Tudo está morrendo ao redor de Ali (Ekin Koç), o protagonista do suspense The Things You Kill. Professor de linguística numa universidade na Turquia, ele vê diversas portas fechando de uma vez só: seu casamento com Hazar (Hazar Ergüçlü) está à beira de uma grande crise, o jardim que ele cultiva nas montanhas está virando um deserto e, o pior de tudo, sua mãe idosa acaba de falecer.
Febril e imprevisível, o suspense de Alireza Khatami – aclamado no Festival de Sundance – está interessado em diferentes tipos de mortes. A morte, o filme supõe, pode ser o fim de algo, mas também uma troca. É uma relação que o próprio Ali faz em classe ao estudar a etimologia da palavra “tradução” em turco e encontrar na raíz arábe da mesma o termo “matar”, assim entendendo que a substituição de uma coisa pela outra pode estar diretamente relacionado ao seu encerramento. A morte abre espaço para algo novo. É uma tese explorada pelo filme, digno do adjetivo “lynchiano”, de maneiras literais e surreais.

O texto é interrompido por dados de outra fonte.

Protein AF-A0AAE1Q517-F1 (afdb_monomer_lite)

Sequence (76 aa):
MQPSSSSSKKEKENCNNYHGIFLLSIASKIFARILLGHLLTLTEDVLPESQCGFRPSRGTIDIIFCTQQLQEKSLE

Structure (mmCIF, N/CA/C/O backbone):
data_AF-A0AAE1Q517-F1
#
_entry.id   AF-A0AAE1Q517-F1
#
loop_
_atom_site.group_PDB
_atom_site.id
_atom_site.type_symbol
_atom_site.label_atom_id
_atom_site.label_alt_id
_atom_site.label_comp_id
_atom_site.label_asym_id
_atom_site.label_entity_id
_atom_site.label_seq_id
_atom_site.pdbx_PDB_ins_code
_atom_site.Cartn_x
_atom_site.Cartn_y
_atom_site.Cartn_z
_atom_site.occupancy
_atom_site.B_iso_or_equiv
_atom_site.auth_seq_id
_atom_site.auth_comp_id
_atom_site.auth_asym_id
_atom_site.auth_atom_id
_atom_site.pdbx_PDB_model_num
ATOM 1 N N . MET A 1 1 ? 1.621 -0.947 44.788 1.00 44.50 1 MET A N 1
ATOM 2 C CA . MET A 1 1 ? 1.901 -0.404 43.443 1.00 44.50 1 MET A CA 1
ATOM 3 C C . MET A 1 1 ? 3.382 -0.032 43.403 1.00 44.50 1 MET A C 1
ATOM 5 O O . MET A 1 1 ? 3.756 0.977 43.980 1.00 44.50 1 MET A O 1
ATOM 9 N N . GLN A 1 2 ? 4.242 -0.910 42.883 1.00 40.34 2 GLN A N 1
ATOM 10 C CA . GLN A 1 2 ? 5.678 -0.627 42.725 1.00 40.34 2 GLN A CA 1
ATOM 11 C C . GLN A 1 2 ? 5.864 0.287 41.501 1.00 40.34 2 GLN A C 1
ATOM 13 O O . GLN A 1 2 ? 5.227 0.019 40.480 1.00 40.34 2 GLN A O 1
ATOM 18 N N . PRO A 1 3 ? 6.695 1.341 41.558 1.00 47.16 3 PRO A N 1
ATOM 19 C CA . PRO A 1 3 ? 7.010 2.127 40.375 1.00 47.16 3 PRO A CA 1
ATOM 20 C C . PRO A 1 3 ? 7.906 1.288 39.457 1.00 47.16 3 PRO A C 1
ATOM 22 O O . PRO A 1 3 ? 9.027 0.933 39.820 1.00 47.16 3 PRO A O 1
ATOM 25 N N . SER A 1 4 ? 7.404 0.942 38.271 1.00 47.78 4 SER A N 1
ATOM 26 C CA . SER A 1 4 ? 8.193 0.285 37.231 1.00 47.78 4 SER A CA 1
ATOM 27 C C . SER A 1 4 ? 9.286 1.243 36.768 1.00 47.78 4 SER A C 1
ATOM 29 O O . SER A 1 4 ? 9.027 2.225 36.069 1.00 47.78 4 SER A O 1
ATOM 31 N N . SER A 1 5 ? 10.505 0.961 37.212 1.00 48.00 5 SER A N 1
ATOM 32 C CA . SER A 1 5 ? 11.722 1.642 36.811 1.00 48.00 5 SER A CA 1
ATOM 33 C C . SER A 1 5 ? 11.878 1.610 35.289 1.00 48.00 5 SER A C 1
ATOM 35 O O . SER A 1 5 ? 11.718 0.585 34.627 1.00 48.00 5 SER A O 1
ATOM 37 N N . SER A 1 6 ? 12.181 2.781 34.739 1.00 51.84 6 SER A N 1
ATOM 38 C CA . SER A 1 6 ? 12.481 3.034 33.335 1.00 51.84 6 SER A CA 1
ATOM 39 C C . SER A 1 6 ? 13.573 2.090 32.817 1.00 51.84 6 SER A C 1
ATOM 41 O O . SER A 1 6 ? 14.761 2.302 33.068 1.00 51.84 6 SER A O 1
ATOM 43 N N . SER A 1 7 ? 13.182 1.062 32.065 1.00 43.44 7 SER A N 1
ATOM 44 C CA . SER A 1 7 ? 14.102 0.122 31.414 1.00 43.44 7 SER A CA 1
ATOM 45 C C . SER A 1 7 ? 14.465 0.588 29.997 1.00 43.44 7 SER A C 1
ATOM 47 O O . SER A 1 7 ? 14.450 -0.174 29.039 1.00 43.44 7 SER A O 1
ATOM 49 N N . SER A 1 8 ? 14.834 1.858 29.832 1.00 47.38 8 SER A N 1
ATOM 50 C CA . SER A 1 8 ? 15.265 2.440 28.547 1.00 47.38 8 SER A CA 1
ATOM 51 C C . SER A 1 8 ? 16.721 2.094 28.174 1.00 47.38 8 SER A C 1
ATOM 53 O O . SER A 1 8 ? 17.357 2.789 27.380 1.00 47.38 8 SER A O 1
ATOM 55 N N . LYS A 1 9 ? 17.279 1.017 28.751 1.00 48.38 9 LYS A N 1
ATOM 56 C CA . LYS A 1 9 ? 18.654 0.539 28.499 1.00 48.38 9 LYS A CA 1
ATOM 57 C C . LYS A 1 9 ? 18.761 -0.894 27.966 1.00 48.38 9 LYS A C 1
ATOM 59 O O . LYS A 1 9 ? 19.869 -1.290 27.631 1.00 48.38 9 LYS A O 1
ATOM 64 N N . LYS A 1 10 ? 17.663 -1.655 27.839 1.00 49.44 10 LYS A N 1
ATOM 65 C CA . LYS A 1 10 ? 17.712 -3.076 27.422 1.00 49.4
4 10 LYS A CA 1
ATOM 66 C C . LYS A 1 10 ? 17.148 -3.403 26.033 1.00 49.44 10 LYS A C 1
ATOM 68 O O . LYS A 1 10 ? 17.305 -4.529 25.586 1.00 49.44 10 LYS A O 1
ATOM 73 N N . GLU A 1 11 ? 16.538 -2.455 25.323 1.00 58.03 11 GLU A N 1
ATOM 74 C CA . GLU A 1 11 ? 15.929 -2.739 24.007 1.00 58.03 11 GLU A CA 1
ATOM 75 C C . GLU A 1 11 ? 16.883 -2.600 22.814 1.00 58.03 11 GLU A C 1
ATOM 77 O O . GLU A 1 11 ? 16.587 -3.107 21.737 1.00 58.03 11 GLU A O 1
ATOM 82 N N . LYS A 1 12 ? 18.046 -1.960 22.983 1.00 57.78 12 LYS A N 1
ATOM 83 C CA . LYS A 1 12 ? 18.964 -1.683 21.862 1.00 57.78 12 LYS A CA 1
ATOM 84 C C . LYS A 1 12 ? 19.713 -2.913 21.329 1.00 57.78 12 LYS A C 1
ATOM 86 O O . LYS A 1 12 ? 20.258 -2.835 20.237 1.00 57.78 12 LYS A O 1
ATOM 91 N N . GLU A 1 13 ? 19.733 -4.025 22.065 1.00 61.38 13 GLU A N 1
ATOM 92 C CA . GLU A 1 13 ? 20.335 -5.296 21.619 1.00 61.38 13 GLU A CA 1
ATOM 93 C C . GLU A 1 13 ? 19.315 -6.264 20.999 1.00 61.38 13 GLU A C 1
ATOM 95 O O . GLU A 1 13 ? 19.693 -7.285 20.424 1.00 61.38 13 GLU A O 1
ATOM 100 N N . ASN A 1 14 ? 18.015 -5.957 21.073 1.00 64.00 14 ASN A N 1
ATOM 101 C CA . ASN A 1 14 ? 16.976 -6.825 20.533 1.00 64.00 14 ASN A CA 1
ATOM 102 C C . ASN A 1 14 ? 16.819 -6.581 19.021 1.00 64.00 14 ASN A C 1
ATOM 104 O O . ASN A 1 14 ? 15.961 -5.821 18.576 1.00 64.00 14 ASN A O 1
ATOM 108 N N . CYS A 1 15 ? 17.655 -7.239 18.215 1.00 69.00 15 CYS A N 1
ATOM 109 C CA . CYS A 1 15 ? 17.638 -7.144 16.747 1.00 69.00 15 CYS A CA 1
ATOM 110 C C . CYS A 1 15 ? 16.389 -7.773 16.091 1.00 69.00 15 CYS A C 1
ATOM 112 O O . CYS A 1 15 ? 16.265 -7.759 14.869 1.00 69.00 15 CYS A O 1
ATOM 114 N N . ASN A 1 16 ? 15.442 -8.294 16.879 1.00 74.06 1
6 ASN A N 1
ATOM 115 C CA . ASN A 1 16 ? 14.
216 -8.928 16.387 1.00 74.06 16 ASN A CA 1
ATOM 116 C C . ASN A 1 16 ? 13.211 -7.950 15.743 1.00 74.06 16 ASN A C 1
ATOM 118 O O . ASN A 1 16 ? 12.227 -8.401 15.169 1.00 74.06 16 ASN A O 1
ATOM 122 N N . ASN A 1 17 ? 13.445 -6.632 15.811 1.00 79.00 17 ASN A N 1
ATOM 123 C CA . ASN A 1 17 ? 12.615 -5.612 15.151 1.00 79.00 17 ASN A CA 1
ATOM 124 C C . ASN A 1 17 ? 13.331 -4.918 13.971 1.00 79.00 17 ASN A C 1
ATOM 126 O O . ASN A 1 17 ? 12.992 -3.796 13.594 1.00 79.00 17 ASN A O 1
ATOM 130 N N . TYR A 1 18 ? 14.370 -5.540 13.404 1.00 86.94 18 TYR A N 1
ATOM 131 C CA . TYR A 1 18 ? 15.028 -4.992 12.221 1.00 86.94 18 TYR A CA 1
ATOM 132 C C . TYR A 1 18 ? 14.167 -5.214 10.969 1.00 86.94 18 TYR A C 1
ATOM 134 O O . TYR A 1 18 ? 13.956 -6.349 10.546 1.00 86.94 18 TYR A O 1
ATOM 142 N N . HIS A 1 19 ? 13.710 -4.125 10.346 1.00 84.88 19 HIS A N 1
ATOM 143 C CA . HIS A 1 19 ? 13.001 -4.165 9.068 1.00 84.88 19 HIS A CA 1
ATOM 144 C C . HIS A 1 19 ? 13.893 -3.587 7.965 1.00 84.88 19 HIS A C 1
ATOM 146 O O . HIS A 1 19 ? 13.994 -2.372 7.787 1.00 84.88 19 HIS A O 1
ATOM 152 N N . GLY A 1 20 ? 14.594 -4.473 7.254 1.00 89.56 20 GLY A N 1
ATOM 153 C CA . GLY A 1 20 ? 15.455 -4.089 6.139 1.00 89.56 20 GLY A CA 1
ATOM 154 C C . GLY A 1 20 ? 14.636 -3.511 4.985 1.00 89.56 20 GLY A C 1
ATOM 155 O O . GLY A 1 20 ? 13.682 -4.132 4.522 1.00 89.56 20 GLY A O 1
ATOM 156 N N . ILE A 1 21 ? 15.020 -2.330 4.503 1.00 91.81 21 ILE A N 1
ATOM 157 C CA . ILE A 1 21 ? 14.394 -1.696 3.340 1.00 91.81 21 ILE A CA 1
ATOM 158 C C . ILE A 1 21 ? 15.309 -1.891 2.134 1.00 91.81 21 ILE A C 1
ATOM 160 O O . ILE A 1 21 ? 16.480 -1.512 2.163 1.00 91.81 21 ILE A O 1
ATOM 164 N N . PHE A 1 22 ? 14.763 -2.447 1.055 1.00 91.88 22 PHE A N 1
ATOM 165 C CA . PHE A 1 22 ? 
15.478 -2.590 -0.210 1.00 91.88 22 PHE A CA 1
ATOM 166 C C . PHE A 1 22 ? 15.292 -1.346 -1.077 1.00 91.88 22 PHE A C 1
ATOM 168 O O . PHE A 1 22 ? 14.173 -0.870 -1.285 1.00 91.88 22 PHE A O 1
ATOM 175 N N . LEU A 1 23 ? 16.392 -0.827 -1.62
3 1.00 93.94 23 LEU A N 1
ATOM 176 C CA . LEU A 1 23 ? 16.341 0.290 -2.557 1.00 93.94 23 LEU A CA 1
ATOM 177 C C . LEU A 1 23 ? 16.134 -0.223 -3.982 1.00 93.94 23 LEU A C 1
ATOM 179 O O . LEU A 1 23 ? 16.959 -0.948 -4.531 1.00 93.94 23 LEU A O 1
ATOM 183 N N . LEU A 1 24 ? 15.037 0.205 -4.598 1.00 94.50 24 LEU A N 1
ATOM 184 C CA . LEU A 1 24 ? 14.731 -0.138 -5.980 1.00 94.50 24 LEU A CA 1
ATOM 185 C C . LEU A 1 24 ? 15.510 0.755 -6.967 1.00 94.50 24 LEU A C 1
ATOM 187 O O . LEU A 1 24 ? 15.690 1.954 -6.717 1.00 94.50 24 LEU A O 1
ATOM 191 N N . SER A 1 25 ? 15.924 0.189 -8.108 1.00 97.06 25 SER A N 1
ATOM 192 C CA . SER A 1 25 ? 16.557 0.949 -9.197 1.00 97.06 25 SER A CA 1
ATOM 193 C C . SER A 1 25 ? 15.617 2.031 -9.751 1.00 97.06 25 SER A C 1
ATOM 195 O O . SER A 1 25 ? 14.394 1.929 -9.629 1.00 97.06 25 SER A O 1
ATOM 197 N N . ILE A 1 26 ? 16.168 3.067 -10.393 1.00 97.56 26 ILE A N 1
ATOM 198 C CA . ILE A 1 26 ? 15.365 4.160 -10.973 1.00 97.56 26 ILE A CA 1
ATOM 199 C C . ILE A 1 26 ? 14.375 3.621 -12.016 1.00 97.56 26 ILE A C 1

Na classe, e em casa, Ali parece um homem normal. Ele se esforça no jardim, demanda bom comportamento nas aulas e cuida bem da mãe, uma mulher idosa que foi maltratada a vida toda pelo marido, Hamit (Ercan Kesal). Ali e o pai trocam farpas constantemente, e quando ele começa a suspeitar que a morte da mãe não foi um acidente, algo dentro de Ali começa a morrer. Sua decência dá lugar à ira.
A mudança vem no pior momento. Hazar está cada vez mais triste com a incapacidade do casal de conceber, e Ali esconde dela a verdade sobre sua fertilidade. Em paralelo, o reitor da universidade avisa que a classe provavelmente não continuará no semestre seguinte. Tudo está dando errado, com uma exceção. Das montanhas da Turquia, surge a misteriosa figura de um jardineiro chamado Reza (Erkan Kolçak Köstendil), que rapidamente desenvolve uma amizade com Ali e passa a trabalhar em seu jardim. Reza entra no filme como uma aparição, como se tivesse brotado da Terra ou sido concebido pelo vento. Um espírito de bagunça.
Se ele é mesmo um espírito ou não é uma das perguntas levantadas pelo ótimo controle de tom de Khatami. The Things You Kill não coloca nada explicitamente sobrenatural em tela, mas está claro que algo paira sobre esses personagens – uma atmosfera de incerteza e desequilíbrio. Esta borbulha até Ali e Reza cometerem um ato de vingança do qual o protagonista rapidamente se arrepende, e então algo inexplicável acontece.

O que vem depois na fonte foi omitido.